Evaluate Model Skill

Name: evaluate-model
Rating: 92
Author: usefulmove

This skill allows you to compare a new candidate model against the currently deployed production model to verify improvements in accuracy, precision, recall, and F1 score.

When to use

•After training a new model.
•Before deploying a model to production.
•To verify if a model regression has occurred.

Requirements

•A trained PyTorch model file (.pt).
•The production model file (usually cherry_system/cherry_detection/resource/cherry_classification.pt).
•Validation dataset located at ../cherry_classification/data (or specified path).
•Python environment with torch, torchvision, numpy, tqdm.

Usage

Run the compare_models.py script from the repository root.

bash

python training/scripts/compare_models.py \
  --new-model <path/to/new_model.pt> \
  --prod-model <path/to/production_model.pt> \
  [--unnormalized] \
  [--architecture <resnet50|mobilenet_v3_large|efficientnet_b0>]

Options

•--new-model: Path to the new candidate model.
•--prod-model: Path to the baseline model (usually cherry_system/cherry_detection/resource/cherry_classification.pt).
•--unnormalized: Important! Use this flag if the new model was trained on 0-255 raw images (no ImageNet normalization).
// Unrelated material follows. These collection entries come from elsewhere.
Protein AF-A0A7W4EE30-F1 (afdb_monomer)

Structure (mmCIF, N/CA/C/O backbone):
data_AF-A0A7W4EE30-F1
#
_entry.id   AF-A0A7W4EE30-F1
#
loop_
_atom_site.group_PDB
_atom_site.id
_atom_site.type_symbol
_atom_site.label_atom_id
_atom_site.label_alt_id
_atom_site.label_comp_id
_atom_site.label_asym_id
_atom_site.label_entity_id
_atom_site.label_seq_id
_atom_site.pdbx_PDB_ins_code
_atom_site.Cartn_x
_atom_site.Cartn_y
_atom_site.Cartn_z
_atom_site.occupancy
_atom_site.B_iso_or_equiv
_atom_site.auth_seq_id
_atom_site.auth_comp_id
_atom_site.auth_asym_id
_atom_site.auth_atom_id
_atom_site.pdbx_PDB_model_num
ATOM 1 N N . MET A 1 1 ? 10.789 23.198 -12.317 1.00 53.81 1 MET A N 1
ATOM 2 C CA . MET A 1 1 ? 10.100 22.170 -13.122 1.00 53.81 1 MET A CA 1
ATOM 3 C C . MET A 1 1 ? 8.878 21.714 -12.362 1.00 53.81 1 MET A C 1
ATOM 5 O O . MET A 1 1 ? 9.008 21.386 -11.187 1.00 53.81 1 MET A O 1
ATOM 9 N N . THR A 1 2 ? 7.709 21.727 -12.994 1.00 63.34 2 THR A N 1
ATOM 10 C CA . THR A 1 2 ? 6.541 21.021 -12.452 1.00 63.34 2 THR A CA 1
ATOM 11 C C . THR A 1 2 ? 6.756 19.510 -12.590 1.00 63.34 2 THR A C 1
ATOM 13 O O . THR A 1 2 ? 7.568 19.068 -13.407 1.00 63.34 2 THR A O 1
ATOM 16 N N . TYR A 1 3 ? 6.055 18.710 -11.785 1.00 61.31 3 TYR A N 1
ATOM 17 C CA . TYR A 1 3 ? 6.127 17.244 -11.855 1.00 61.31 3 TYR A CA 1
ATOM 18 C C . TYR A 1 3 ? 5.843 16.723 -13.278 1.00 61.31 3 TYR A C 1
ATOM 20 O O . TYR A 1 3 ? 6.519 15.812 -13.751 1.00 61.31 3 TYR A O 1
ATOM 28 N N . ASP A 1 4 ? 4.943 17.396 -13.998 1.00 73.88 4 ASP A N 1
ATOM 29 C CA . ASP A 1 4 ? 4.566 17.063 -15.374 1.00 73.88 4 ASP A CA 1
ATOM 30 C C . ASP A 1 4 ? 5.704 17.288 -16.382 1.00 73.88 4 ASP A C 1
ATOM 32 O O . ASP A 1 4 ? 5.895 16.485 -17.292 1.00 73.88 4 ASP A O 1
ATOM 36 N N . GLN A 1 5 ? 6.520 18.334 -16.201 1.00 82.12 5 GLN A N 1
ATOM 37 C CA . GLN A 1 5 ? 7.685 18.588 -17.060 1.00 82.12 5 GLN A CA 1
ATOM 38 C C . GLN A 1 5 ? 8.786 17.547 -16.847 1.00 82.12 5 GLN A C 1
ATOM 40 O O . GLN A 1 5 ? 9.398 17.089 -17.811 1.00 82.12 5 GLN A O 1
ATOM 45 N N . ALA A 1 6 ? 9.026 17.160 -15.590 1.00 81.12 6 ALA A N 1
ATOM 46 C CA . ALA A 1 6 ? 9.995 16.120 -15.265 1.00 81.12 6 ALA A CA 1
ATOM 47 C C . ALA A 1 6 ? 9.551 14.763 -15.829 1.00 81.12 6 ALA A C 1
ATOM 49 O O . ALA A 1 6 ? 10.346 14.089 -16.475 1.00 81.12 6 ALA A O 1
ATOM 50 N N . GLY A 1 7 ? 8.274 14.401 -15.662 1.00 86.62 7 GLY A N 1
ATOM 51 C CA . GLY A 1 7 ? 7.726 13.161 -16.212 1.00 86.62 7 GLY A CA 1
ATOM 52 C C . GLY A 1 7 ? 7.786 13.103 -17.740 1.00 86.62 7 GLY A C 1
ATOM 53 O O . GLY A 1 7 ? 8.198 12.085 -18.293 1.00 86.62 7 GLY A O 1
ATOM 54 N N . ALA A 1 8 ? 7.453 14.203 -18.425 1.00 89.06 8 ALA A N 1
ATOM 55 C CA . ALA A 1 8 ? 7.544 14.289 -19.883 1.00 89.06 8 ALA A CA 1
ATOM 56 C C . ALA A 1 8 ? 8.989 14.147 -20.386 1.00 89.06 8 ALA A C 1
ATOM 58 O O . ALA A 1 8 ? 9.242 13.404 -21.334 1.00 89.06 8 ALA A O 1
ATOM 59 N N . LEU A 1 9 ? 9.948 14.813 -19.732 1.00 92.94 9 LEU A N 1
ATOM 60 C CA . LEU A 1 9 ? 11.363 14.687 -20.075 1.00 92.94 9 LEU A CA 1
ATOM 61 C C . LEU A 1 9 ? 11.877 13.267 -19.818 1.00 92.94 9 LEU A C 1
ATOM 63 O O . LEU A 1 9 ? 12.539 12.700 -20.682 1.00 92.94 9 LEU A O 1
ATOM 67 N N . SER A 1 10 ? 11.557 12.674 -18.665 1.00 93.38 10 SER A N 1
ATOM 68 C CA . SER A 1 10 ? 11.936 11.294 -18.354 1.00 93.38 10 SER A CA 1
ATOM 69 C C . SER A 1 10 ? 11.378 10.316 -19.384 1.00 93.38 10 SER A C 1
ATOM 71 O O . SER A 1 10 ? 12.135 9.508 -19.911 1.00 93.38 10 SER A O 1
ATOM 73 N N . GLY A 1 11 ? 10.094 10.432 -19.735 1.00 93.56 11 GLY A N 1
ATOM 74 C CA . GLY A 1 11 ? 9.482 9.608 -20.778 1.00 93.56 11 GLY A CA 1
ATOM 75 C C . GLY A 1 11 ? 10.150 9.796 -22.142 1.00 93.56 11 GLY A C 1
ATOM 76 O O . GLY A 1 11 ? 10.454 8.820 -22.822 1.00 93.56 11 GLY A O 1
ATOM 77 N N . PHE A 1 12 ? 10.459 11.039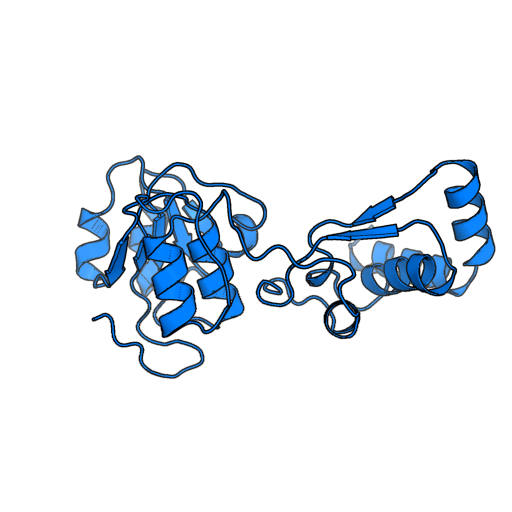 -22.527 1.00 95.12 12 PHE A N 1
ATOM 78 C CA . PHE A 1 12 ? 11.202 11.315 -23.758 1.00 95.12 12 PHE A CA 1
ATOM 79 C C . PHE A 1 12 ? 12.584 10.652 -23.758 1.00 95.12 12 PHE A C 1
ATOM 81 O O . PHE A 1 12 ? 12.954 10.030 -24.749 1.00 95.12 12 PHE A O 1
ATOM 88 N N . LEU A 1 13 ? 13.338 10.758 -22.660 1.00 96.62 13 LEU A N 1
ATOM 89 C CA . LEU A 1 13 ? 14.673 10.168 -22.550 1.00 96.62 13 LEU A CA 1
ATOM 90 C C . LEU A 1 13 ? 14.630 8.639 -22.626 1.00 96.62 13 LEU A C 1
ATOM 92 O O . LEU A 1 13 ? 15.415 8.067 -23.375 1.00 96.62 13 LEU A O 1
ATOM 96 N N . ILE A 1 14 ? 13.698 8.001 -21.910 1.00 96.62 14 ILE A N 1
ATOM 97 C CA . ILE A 1 14 ? 13.498 6.542 -21.938 1.00 96.62 14 ILE A CA 1
ATOM 98 C C . ILE A 1 14 ? 13.204 6.073 -23.363 1.00 96.62 14 ILE A C 1
ATOM 100 O O . ILE A 1 14 ? 13.838 5.143 -23.848 1.00 96.62 14 ILE A O 1
ATOM 104 N N . ASN A 1 15 ? 12.302 6.765 -24.062 1.00 94.81 15 ASN A N 1
ATOM 105 C CA . ASN A 1 15 ? 11.901 6.386 -25.414 1.00 94.81 15 ASN A CA 1
ATOM 106 C C . ASN A 1 15 ? 12.975 6.683 -26.469 1.00 94.81 15 ASN A C 1
ATOM 108 O O . ASN A 1 15 ? 13.097 5.955 -27.451 1.00 94.81 15 ASN A O 1
ATOM 112 N N . LYS A 1 16 ? 13.727 7.780 -26.317 1.00 97.62 16 LYS A N 1
ATOM 113 C CA . LYS A 1 16 ? 14.673 8.247 -27.340 1.00 97.62 16 LYS A CA 1
ATOM 114 C C . LYS A 1 16 ? 16.077 7.668 -27.172 1.00 97.62 16 LYS A C 1
ATOM 116 O O . LYS A 1 16 ? 16.767 7.501 -28.176 1.00 97.62 16 LYS A O 1
ATOM 121 N N . TYR A 1 17 ? 16.494 7.389 -25.938 1.00 97.62 17 TYR A N 1
ATOM 122 C CA . TYR A 1 17 ? 17.862 6.989 -25.596 1.00 97.62 17 TYR A CA 1
ATOM 123 C C . TYR A 1 17 ? 17.937 5.770 -24.646 1.00 97.62 17 TYR A C 1
ATOM 125 O O . TYR A 1 17 ? 18.686 5.817 -23.664 1.00 97.62 17 TYR A O 1
ATOM 133 N N . PRO A 1 18 ? 17.189 4.677 -24.896 1.00 97.00 18 PRO A N 1
ATOM 134 C CA . PRO A 1 18 ? 17.162 3.519 -23.997 1.00 97.00 18 PRO A CA 1
ATOM 135 C C . PRO A 1 18 ? 18.543 2.864 -23.840 1.00 97.00 18 PRO A C 1
ATOM 137 O O . PRO A 1 18 ? 18.979 2.600 -22.721 1.00 97.00 18 PRO A O 1
ATOM 140 N N . GLU A 1 19 ? 19.282 2.698 -24.940 1.00 97.38 19 GLU A N 1
ATOM 141 C CA . GLU A 1 19 ? 20.617 2.083 -24.940 1.00 97.38 19 GLU A CA 1
ATOM 142 C C . GLU A 1 19 ? 21.642 2.900 -24.154 1.00 97.38 19 GLU A C 1
ATOM 144 O O . GLU A 1 19 ? 22.445 2.354 -23.400 1.00 97.38 19 GLU A O 1
ATOM 149 N N . GLN A 1 20 ? 21.612 4.229 -24.282 1.00 98.06 20 GLN A N 1
ATOM 150 C CA . GLN A 1 20 ? 22.512 5.104 -23.535 1.00 98.06 20 GLN A CA 1
ATOM 151 C C . GLN A 1 20 ? 22.207 5.045 -22.039 1.00 98.06 20 GLN A C 1
ATOM 153 O O . GLN A 1 20 ? 23.133 5.026 -21.229 1.00 98.06 20 GLN A O 1
ATOM 158 N N . ILE A 1 21 ? 20.925 4.990 -21.667 1.00 97.44 21 ILE A N 1
ATOM 159 C CA . ILE A 1 21 ? 20.506 4.811 -20.276 1.00 97.44 21 ILE A CA 1
ATOM 160 C C . ILE A 1 21 ? 21.043 3.479 -19.744 1.00 97.44 21 ILE A C 1
ATOM 162 O O . ILE A 1 21 ? 21.737 3.472 -18.728 1.00 97.44 21 ILE A O 1
ATOM 166 N N . LEU A 1 22 ? 20.798 2.370 -20.447 1.00 97.50 22 LEU A N 1
ATOM 167 C CA . LEU A 1 22 ? 21.276 1.044 -20.048 1.00 97.50 22 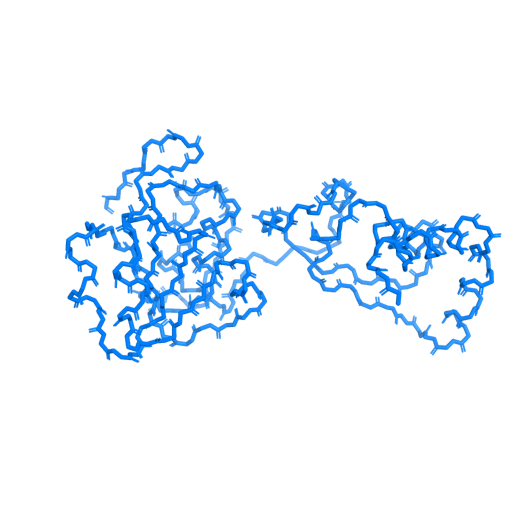LEU A CA 1
ATOM 168 C C . LEU A 1 22 ? 22.805 0.993 -19.951 1.00 97.50 22 LEU A C 1
ATOM 170 O O . LEU A 1 22 ? 23.330 0.474 -18.969 1.00 97.50 22 LEU A O 1
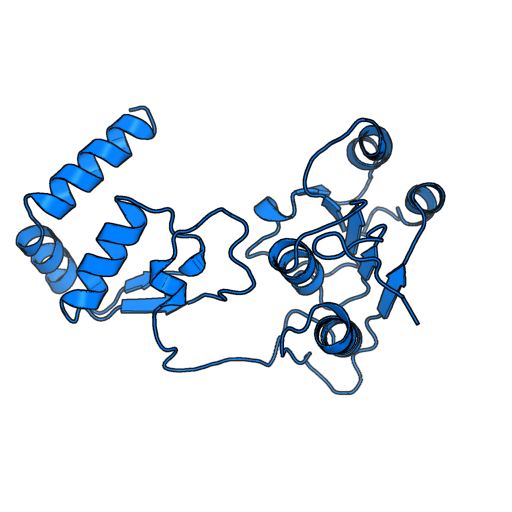ATOM 174 N N . TRP A 1 23 ? 23.532 1.581 -20.903 1.00 97.44 23 TRP A N 1
ATOM 175 C CA . TRP A 1 23 ? 24.995 1.657 -20.877 1.00 97.44 23 TRP A CA 1
ATOM 176 C C . TRP A 1 23 ? 25.520 2.444 -19.666 1.00 97.44 23 TRP A C 1
ATOM 178 O O . TRP A 1 23 ? 26.427 1.984 -18.963 1.00 97.44 23 TRP A O 1
ATOM 188 N N . ILE A 1 24 ? 24.924 3.604 -19.363 1.00 97.31 24 ILE A N 1
ATOM 189 C CA . ILE A 1 24 ? 25.284 4.393 -18.175 1.00 97.31 24 ILE A CA 1
ATOM 190 C C . ILE A 1 24 ? 25.030 3.586 -16.901 1.00 97.31 24 ILE A C 1
ATOM 192 O O . ILE A 1 24 ? 25.849 3.619 -15.986 1.00 97.31 24 ILE A O 1
ATOM 196 N N . LEU A 1 25 ? 23.913 2.863 -16.822 1.00 97.50 25 LEU A N 1
ATOM 197 C CA . LEU A 1 25 ? 23.580 2.093 -15.629 1.00 97.50 25 LEU A CA 1
ATOM 198 C C . LEU A 1 25 ? 24.493 0.875 -15.477 1.00 97.50 25 LEU A C 1
ATOM 200 O O . LEU A 1 25 ? 25.035 0.671 -14.396 1.00 97.50 25 LEU A O 1
ATOM 204 N N . ARG A 1 26 ? 24.746 0.126 -16.558 1.00 96.38 26 ARG A N 1
ATOM 205 C CA . ARG A 1 26 ? 25.605 -1.074 -16.547 1.00 96.38 26 ARG A CA 1
ATOM 206 C C . ARG A 1 26 ? 27.058 -0.738 -16.226 1.00 96.38 26 ARG A C 1
ATOM 208 O O . ARG A 1 26 ? 27.754 -1.544 -15.627 1.00 96.38 26 ARG A O 1
ATOM 215 N N . SER A 1 27 ? 27.521 0.454 -16.604 1.00 97.19 27 SER A N 1
ATOM 216 C CA . SER A 1 27 ? 28.877 0.915 -16.273 1.00 97.19 27 SER A CA 1
ATOM 217 C C . SER A 1 27 ? 29.039 1.381 -14.822 1.00 97.19 27 SER A C 1
ATOM 219 O O . SER A 1 27 ? 30.166 1.615 -14.390 1.00 97.19 27 SER A O 1
ATOM 221 N N . ARG A 1 28 ? 27.940 1.549 -14.073 1.00 97.12 28 ARG A N 1
ATOM 222 C CA . ARG A 1 28 ? 27.950 2.158 -12.732 1.00 97.12 28 ARG A CA 1
ATOM 223 C C . ARG A 1 28 ? 27.355 1.292 -11.631 1.00 97.12 28 ARG A C 1
ATOM 225 O O . ARG A 1 28 ? 27.687 1.512 -10.471 1.00 97.12 28 ARG A O 1
ATOM 232 N N . PHE A 1 29 ? 26.460 0.373 -11.970 1.00 97.31 29 PHE A N 1
ATOM 233 C CA . PHE A 1 29 ? 25.704 -0.413 -11.008 1.00 97.31 29 PHE A CA 1
ATOM 234 C C . PHE A 1 29 ? 25.729 -1.885 -11.396 1.00 97.31 29 PHE A C 1
ATOM 236 O O . PHE A 1 29 ? 25.366 -2.239 -12.515 1.00 97.31 29 PHE A O 1
ATOM 243 N N . ASP A 1 30 ? 26.081 -2.736 -10.434 1.00 96.75 30 ASP A N 1
ATOM 244 C CA . ASP A 1 30 ? 25.972 -4.187 -10.589 1.00 96.75 30 ASP A CA 1
ATOM 245 C C . ASP A 1 30 ? 24.509 -4.641 -10.606 1.00 96.75 30 ASP A C 1
ATOM 247 O O . ASP A 1 30 ? 24.169 -5.621 -11.260 1.00 96.75 30 ASP A O 1
ATOM 251 N N . TYR A 1 31 ? 23.643 -3.941 -9.865 1.00 96.75 31 TYR A N 1
ATOM 252 C CA . TYR A 1 31 ? 22.203 -4.169 -9.840 1.00 96.75 31 TYR A CA 1
ATOM 253 C C . TYR A 1 31 ? 21.437 -2.937 -9.340 1.00 96.75 31 TYR A C 1
ATOM 255 O O . TYR A 1 31 ? 22.001 -2.041 -8.709 1.00 96.75 31 TYR A O 1
ATOM 263 N N . ILE A 1 32 ? 20.127 -2.915 -9.587 1.00 97.12 32 ILE A N 1
ATOM 264 C CA . ILE A 1 32 ? 19.184 -1.903 -9.089 1.00 97.12 32 ILE A CA 1
ATOM 265 C C . ILE A 1 32 ? 18.094 -2.596 -8.267 1.00 97.12 32 ILE A C 1
ATOM 267 O O . ILE A 1 32 ? 17.583 -3.640 -8.659 1.00 97.12 32 ILE A O 1
ATOM 271 N N . ILE A 1 33 ? 17.718 -2.017 -7.125 1.00 97.44 33 ILE A N 1
ATOM 272 C CA . ILE A 1 33 ? 16.571 -2.472 -6.327 1.00 97.44 33 ILE A CA 1
ATOM 273 C C . ILE A 1 33 ? 15.458 -1.438 -6.447 1.00 97.44 33 ILE A C 1
ATOM 275 O O . ILE A 1 33 ? 15.692 -0.249 -6.232 1.00 97.44 33 ILE A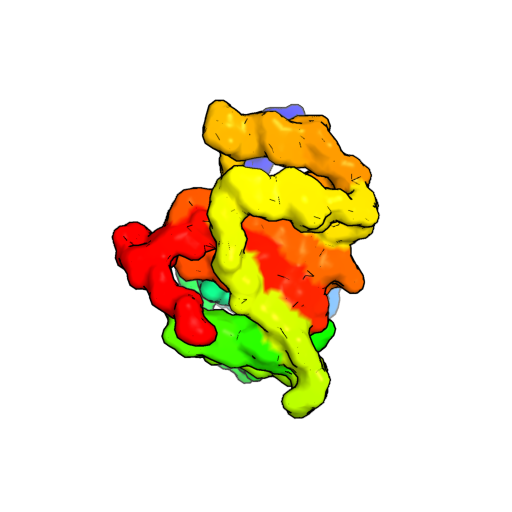 O 1
ATOM 279 N N . ILE A 1 34 ? 14.249 -1.901 -6.747 1.00 96.44 34 ILE A N 1
ATOM 280 C CA . ILE A 1 34 ? 13.035 -1.089 -6.734 1.00 96.44 34 ILE A CA 1
ATOM 281 C C . ILE A 1 34 ? 12.140 -1.624 -5.619 1.00 96.44 34 ILE A C 1
ATOM 283 O O . ILE A 1 34 ? 11.618 -2.731 -5.723 1.00 96.44 34 ILE A O 1
ATOM 287 N N . ASP A 1 35 ? 11.997 -0.844 -4.549 1.00 93.75 35 ASP A N 1
ATOM 288 C CA . ASP A 1 35 ? 11.079 -1.134 -3.445 1.00 93.75 35 ASP A CA 1
ATOM 289 C C . ASP A 1 35 ? 9.675 -0.589 -3.740 1.00 93.75 35 ASP A C 1
ATOM 291 O O . ASP A 1 35 ? 9.527 0.415 -4.440 1.00 93.75 35 ASP A O 1
ATOM 295 N N . GLU A 1 36 ? 8.652 -1.251 -3.199 1.00 92.75 36 GLU A N 1
ATOM 296 C CA . GLU A 1 36 ? 7.232 -0.989 -3.467 1.00 92.75 36 GLU A CA 1
ATOM 297 C C . GLU A 1 36 ? 6.915 -0.898 -4.977 1.00 92.75 36 GLU A C 1
ATOM 299 O O . GLU A 1 36 ? 6.183 -0.016 -5.434 1.00 92.75 36 GLU A O 1
ATOM 304 N N . ALA A 1 37 ? 7.474 -1.818 -5.770 1.00 95.88 37 ALA A N 1
ATOM 305 C CA . ALA A 1 37 ? 7.387 -1.812 -7.232 1.00 95.88 37 ALA A CA 1
ATOM 306 C C . ALA A 1 37 ? 5.940 -1.845 -7.774 1.00 95.88 37 ALA A C 1
ATOM 308 O O . ALA A 1 37 ? 5.664 -1.295 -8.839 1.00 95.88 37 ALA A O 1
ATOM 309 N N . GLN A 1 38 ? 4.990 -2.391 -7.012 1.00 95.12 38 GLN A N 1
ATOM 310 C CA . GLN A 1 38 ? 3.558 -2.362 -7.327 1.00 95.12 38 GLN A CA 1
ATOM 311 C C . GLN A 1 38 ? 2.932 -0.959 -7.294 1.00 95.12 38 GLN A C 1
ATOM 313 O O . GLN A 1 38 ? 1.811 -0.784 -7.761 1.00 95.12 38 GLN A O 1
ATOM 318 N N . ASP A 1 39 ? 3.596 0.028 -6.682 1.00 94.81 39 ASP A N 1
ATOM 319 C CA . ASP A 1 39 ? 3.132 1.419 -6.613 1.00 94.81 39 ASP A CA 1
ATOM 320 C C . ASP A 1 39 ? 3.726 2.294 -7.732 1.00 94.81 39 ASP A C 1
ATO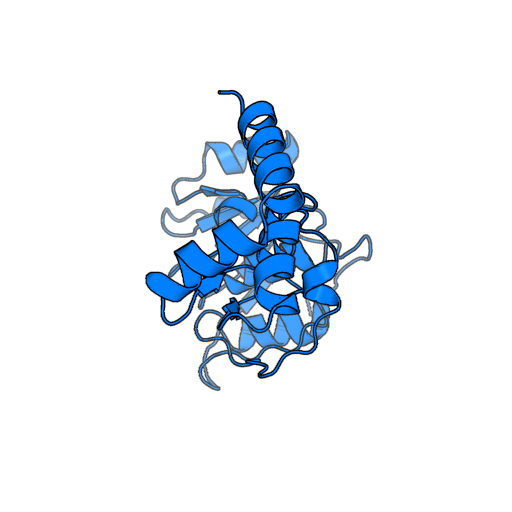M 322 O O . ASP A 1 39 ? 3.435 3.496 -7.790 1.00 94.81 39 ASP A O 1
ATOM 326 N N . LEU A 1 40 ? 4.555 1.733 -8.623 1.00 94.31 40 LEU A N 1
ATOM 327 C CA . LEU A 1 40 ? 5.047 2.458 -9.792 1.00 94.31 40 LEU A CA 1
ATOM 328 C C . LEU A 1 40 ? 3.864 2.872 -10.667 1.00 94.31 40 LEU A C 1
ATOM 330 O O . LEU A 1 40 ? 3.170 2.045 -11.246 1.00 94.31 40 LEU A O 1
ATOM 334 N N . GLN A 1 41 ? 3.615 4.177 -10.741 1.00 92.00 41 GLN A N 1
ATOM 335 C CA . GLN A 1 41 ? 2.558 4.730 -11.582 1.00 92.00 41 GLN A CA 1
ATOM 336 C C . GLN A 1 41 ? 2.882 4.508 -13.059 1.00 92.00 41 GLN A C 1
ATOM 338 O O . GLN A 1 41 ? 4.036 4.674 -13.468 1.00 92.00 41 GLN A O 1
ATOM 343 N N . SER A 1 42 ? 1.849 4.203 -13.848 1.00 89.62 42 SER A N 1
ATOM 344 C CA . SER A 1 42 ? 1.958 4.095 -15.303 1.00 89.62 42 SER A CA 1
ATOM 345 C C . SER A 1 42 ? 2.594 5.345 -15.921 1.00 89.62 42 SER A C 1
ATOM 347 O O . SER A 1 42 ? 2.392 6.469 -15.450 1.00 89.62 42 SER A O 1
ATOM 349 N N . GLY A 1 43 ? 3.357 5.135 -16.993 1.00 90.38 43 GLY A N 1
ATOM 350 C CA . GLY A 1 43 ? 4.216 6.142 -17.611 1.00 90.38 43 GLY A CA 1
ATOM 351 C C . GLY A 1 43 ? 5.669 5.974 -17.174 1.00 90.38 43 GLY A C 1
ATOM 352 O O . GLY A 1 43 ? 6.087 4.884 -16.796 1.00 90.38 43 GLY A O 1
ATOM 353 N N . PHE A 1 44 ? 6.439 7.067 -17.171 1.00 92.75 44 PHE A N 1
ATOM 354 C CA . PHE A 1 44 ? 7.909 7.009 -17.152 1.00 92.75 44 PHE A CA 1
ATOM 355 C C . PHE A 1 44 ? 8.536 6.165 -16.025 1.00 92.75 44 PHE A C 1
ATOM 357 O O . PHE A 1 44 ? 9.631 5.645 -16.203 1.00 92.75 44 PHE A O 1
ATOM 364 N N . ARG A 1 45 ? 7.894 6.044 -14.854 1.00 93.38 45 ARG A N 1
ATOM 365 C CA . ARG A 1 45 ? 8.415 5.231 -13.741 1.00 93.38 45 ARG A CA 1
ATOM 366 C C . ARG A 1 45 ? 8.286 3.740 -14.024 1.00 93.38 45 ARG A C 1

The production system typically uses unnormalized images.
•--architecture: Model architecture (default: resnet50).
•--device: cpu or cuda (default: auto-detect).

Example

Evaluate a new unnormalized ResNet50 model:

bash

python training/scripts/compare_models.py \
  --new-model training/experiments/resnet50_augmented_unnormalized/model_best_fixed.pt \
  --prod-model cherry_system/cherry_detection/resource/cherry_classification.pt \
  --unnormalized

Interpreting Results

The script prints a comparison table.

•Accuracy > 93% is the typical target.
•Ensure F1 Score does not regress.
•Check per-class metrics if specific class performance (e.g., Pit recall) is critical.